# Amazon' Blazin' Lebbanon Tenn



## bud's bbq

We are heading out Wednesday morning for our 2nd comp located in middle Tennessee. This one is big time: Ray Lampe -"Dr. BBQ", Bill and the Dixie Chicks, Mike and Debbie Davis "Lotta Bull" are all top teams who will be there. ...among other big names. Supposed to be 104 in the shade! We just hope we meet good people; see my best friend of 30 years; and not finish last!

Will report back along the way.


----------



## ba_loko

Bud, I look forward to your reports.  Best of luck to you!


----------



## msmith

Shoot Bud you and Theresa will do just fine I have all the confidence in the world backing you. Sounds like it will be a lot of fun don't forget to show a lot of pics.     

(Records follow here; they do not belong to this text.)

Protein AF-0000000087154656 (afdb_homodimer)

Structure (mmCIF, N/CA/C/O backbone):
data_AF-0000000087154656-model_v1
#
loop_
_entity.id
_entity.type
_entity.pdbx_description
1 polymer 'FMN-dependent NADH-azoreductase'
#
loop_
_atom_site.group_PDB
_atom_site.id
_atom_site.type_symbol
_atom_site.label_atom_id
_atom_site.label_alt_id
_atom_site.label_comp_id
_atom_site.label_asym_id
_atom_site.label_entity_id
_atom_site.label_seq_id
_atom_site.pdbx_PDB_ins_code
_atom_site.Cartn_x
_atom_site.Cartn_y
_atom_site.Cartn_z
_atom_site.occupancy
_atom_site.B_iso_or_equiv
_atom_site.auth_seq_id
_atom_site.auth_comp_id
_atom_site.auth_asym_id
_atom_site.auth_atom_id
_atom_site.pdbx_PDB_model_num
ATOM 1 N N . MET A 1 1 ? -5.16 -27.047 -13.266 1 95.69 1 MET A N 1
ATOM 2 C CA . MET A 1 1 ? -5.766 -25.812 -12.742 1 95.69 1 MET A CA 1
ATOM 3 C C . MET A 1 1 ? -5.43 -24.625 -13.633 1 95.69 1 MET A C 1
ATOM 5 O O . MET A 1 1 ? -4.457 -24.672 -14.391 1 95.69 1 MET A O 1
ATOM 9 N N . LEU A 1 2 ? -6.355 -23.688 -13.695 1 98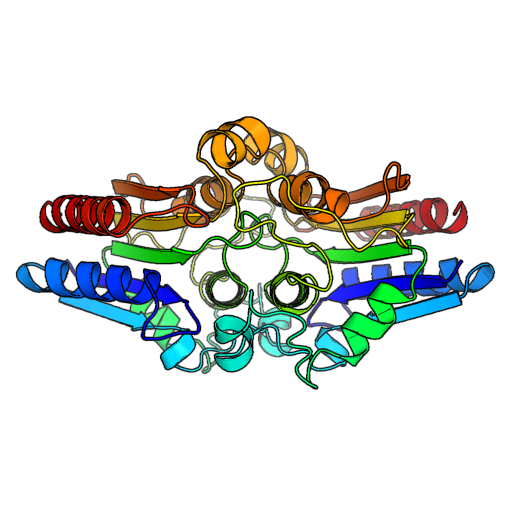.81 2 LEU A N 1
ATOM 10 C CA . LEU A 1 2 ? -6.008 -22.375 -14.219 1 98.81 2 LEU A CA 1
ATOM 11 C C . LEU A 1 2 ? -5.465 -21.469 -13.117 1 98.81 2 LEU A C 1
ATOM 13 O O . LEU A 1 2 ? -6.188 -21.125 -12.18 1 98.81 2 LEU A O 1
ATOM 17 N N . ILE A 1 3 ? -4.199 -21.094 -13.211 1 98.88 3 ILE A N 1
ATOM 18 C CA . ILE A 1 3 ? -3.564 -20.312 -12.164 1 98.88 3 ILE A CA 1
ATOM 19 C C . ILE A 1 3 ? -3.197 -18.922 -12.711 1 98.88 3 ILE A C 1
ATOM 21 O O . ILE A 1 3 ? -2.52 -18.828 -13.734 1 98.88 3 ILE A O 1
ATOM 25 N N . GLN A 1 4 ? -3.654 -17.891 -12.117 1 98.94 4 GLN A N 1
ATOM 26 C CA . GLN A 1 4 ? -3.223 -16.531 -12.438 1 98.94 4 GLN A CA 1
ATOM 27 C C . GLN A 1 4 ? -1.998 -16.141 -11.617 1 98.94 4 GLN A C 1
ATOM 29 O O . GLN A 1 4 ? -1.98 -16.312 -10.391 1 98.94 4 GLN A O 1
ATOM 34 N N . VAL A 1 5 ? -0.963 -15.719 -12.266 1 98.94 5 VAL A N 1
ATOM 35 C CA . VAL A 1 5 ? 0.207 -15.133 -11.617 1 98.94 5 VAL A CA 1
ATOM 36 C C . VAL A 1 5 ? 0.24 -13.633 -11.859 1 98.94 5 VAL A C 1
ATOM 38 O O . VAL A 1 5 ? 0.333 -13.18 -13.008 1 98.94 5 VAL A O 1
ATOM 41 N N . VAL A 1 6 ? 0.112 -12.859 -10.789 1 98.94 6 VAL A N 1
ATOM 42 C CA . VAL A 1 6 ? 0.098 -11.398 -10.875 1 98.94 6 VAL A CA 1
ATOM 43 C C . VAL A 1 6 ? 1.443 -10.844 -10.414 1 98.94 6 VAL A C 1
ATOM 45 O O . VAL A 1 6 ? 1.91 -11.164 -9.312 1 98.94 6 VAL A O 1
ATOM 48 N N . HIS A 1 7 ? 2.023 -10.039 -11.25 1 98.88 7 HIS A N 1
ATOM 49 C CA . HIS A 1 7 ? 3.361 -9.5 -11.031 1 98.88 7 HIS A CA 1
ATOM 50 C C . HIS A 1 7 ? 3.375 -7.98 -11.156 1 98.88 7 HIS A C 1
ATOM 52 O O . HIS A 1 7 ? 2.627 -7.414 -11.961 1 98.88 7 HIS A O 1
ATOM 58 N N . SER A 1 8 ? 4.215 -7.367 -10.289 1 98.56 8 SER A N 1
ATOM 59 C CA . SER A 1 8 ? 4.457 -5.934 -10.422 1 98.56 8 SER A CA 1
ATOM 60 C C . SER A 1 8 ? 5.902 -5.582 -10.094 1 98.56 8 SER A C 1
ATOM 62 O O . SER A 1 8 ? 6.363 -5.809 -8.969 1 98.56 8 SER A O 1
ATOM 64 N N . HIS A 1 9 ? 6.562 -5.059 -11.008 1 98.56 9 HIS A N 1
ATOM 65 C CA . HIS A 1 9 ? 7.871 -4.426 -10.898 1 98.56 9 HIS A CA 1
ATOM 66 C C . HIS A 1 9 ? 8.164 -3.557 -12.117 1 98.56 9 HIS A C 1
ATOM 68 O O . HIS A 1 9 ? 7.938 -3.977 -13.258 1 98.56 9 HIS A O 1
ATOM 74 N N . PRO A 1 10 ? 8.734 -2.391 -11.906 1 97.19 10 PRO A N 1
ATOM 75 C CA . PRO A 1 10 ? 8.938 -1.481 -13.039 1 97.19 10 PRO A CA 1
ATOM 76 C C . PRO A 1 10 ? 9.969 -2.004 -14.039 1 97.19 10 PRO A C 1
ATOM 78 O O . PRO A 1 10 ? 9.898 -1.68 -15.227 1 97.19 10 PRO A O 1
ATOM 81 N N . LEU A 1 11 ? 10.922 -2.803 -13.57 1 97.31 11 LEU A N 1
ATOM 82 C CA . LEU A 1 11 ? 12.031 -3.229 -14.422 1 97.31 11 LEU A CA 1
ATOM 83 C C . LEU A 1 11 ? 11.812 -4.652 -14.922 1 97.31 11 LEU A C 1
ATOM 85 O O . LEU A 1 11 ? 11.57 -5.562 -14.125 1 97.31 11 LEU A O 1
ATOM 89 N N . GLU A 1 12 ? 12.023 -4.875 -16.188 1 96 12 GLU A N 1
ATOM 90 C CA . GLU A 1 12 ? 11.867 -6.199 -16.781 1 96 12 GLU A CA 1
ATOM 91 C C . GLU A 1 12 ? 13.094 -7.07 -16.516 1 96 12 GLU A C 1
ATOM 93 O O . GLU A 1 12 ? 13.031 -8.297 -16.656 1 96 12 GLU A O 1
ATOM 98 N N . ASP A 1 13 ? 14.172 -6.438 -16.219 1 96.69 13 ASP A N 1
ATOM 99 C CA . ASP A 1 13 ? 15.391 -7.195 -15.969 1 96.69 13 ASP A CA 1
ATOM 100 C C . ASP A 1 13 ? 15.695 -7.27 -14.469 1 96.69 13 ASP A C 1
ATOM 102 O O . ASP A 1 13 ? 16.844 -7.457 -14.07 1 96.69 13 ASP A O 1
ATOM 106 N N . SER A 1 14 ? 14.695 -7.082 -13.703 1 97.19 14 SER A N 1
ATOM 107 C CA . SER A 1 14 ? 14.836 -7.145 -12.258 1 97.19 14 SER A CA 1
ATOM 108 C C . SER A 1 14 ? 14.852 -8.586 -11.766 1 97.19 14 SER A C 1
ATOM 110 O O . SER A 1 14 ? 14.422 -9.5 -12.477 1 97.19 14 SER A O 1
ATOM 112 N N . TYR A 1 15 ? 15.359 -8.789 -10.578 1 98.31 15 TYR A N 1
ATOM 113 C CA . TYR A 1 15 ? 15.32 -10.086 -9.906 1 98.31 15 TYR A CA 1
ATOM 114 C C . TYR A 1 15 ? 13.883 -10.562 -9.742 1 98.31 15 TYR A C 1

I forgot to ask is BBQ Bubba going along to.


----------



## bud's bbq

Marvin,

Sadly, Bubba's work schedule does not allow.....we need Steve!!

Broken Arrow, thanks and we will post the progress.

Our daughter and husban from Raleigh area are coming over and my best friend of a thousand years lives in lebannon and will be joining us.

Family Q comp!!


----------



## gypsyseagod

when is it? i'm assuming saturday(the wife has to work that night)wish we could make it.


----------



## meowey

Good Luck!  Keep us posted please!

Take care, have fun, and do good!

Regards,

Meowey


----------



## blackhawk19

Good Luck!


----------



## bbq bubba

I know your probably gettin ready to hit the road but i wanted to say good luck. It is KILLING me to have to miss this comp but you'll be fine. Remember, have fun and keep COOL!, gonna be a scorcher. We'll be back together in Silver Lake!


----------



## hawgheaven

Best of luck to you Bud and Theresa! You guys will do great, I can feel it in my bones! Sure wish I were closer, I'd love to be there...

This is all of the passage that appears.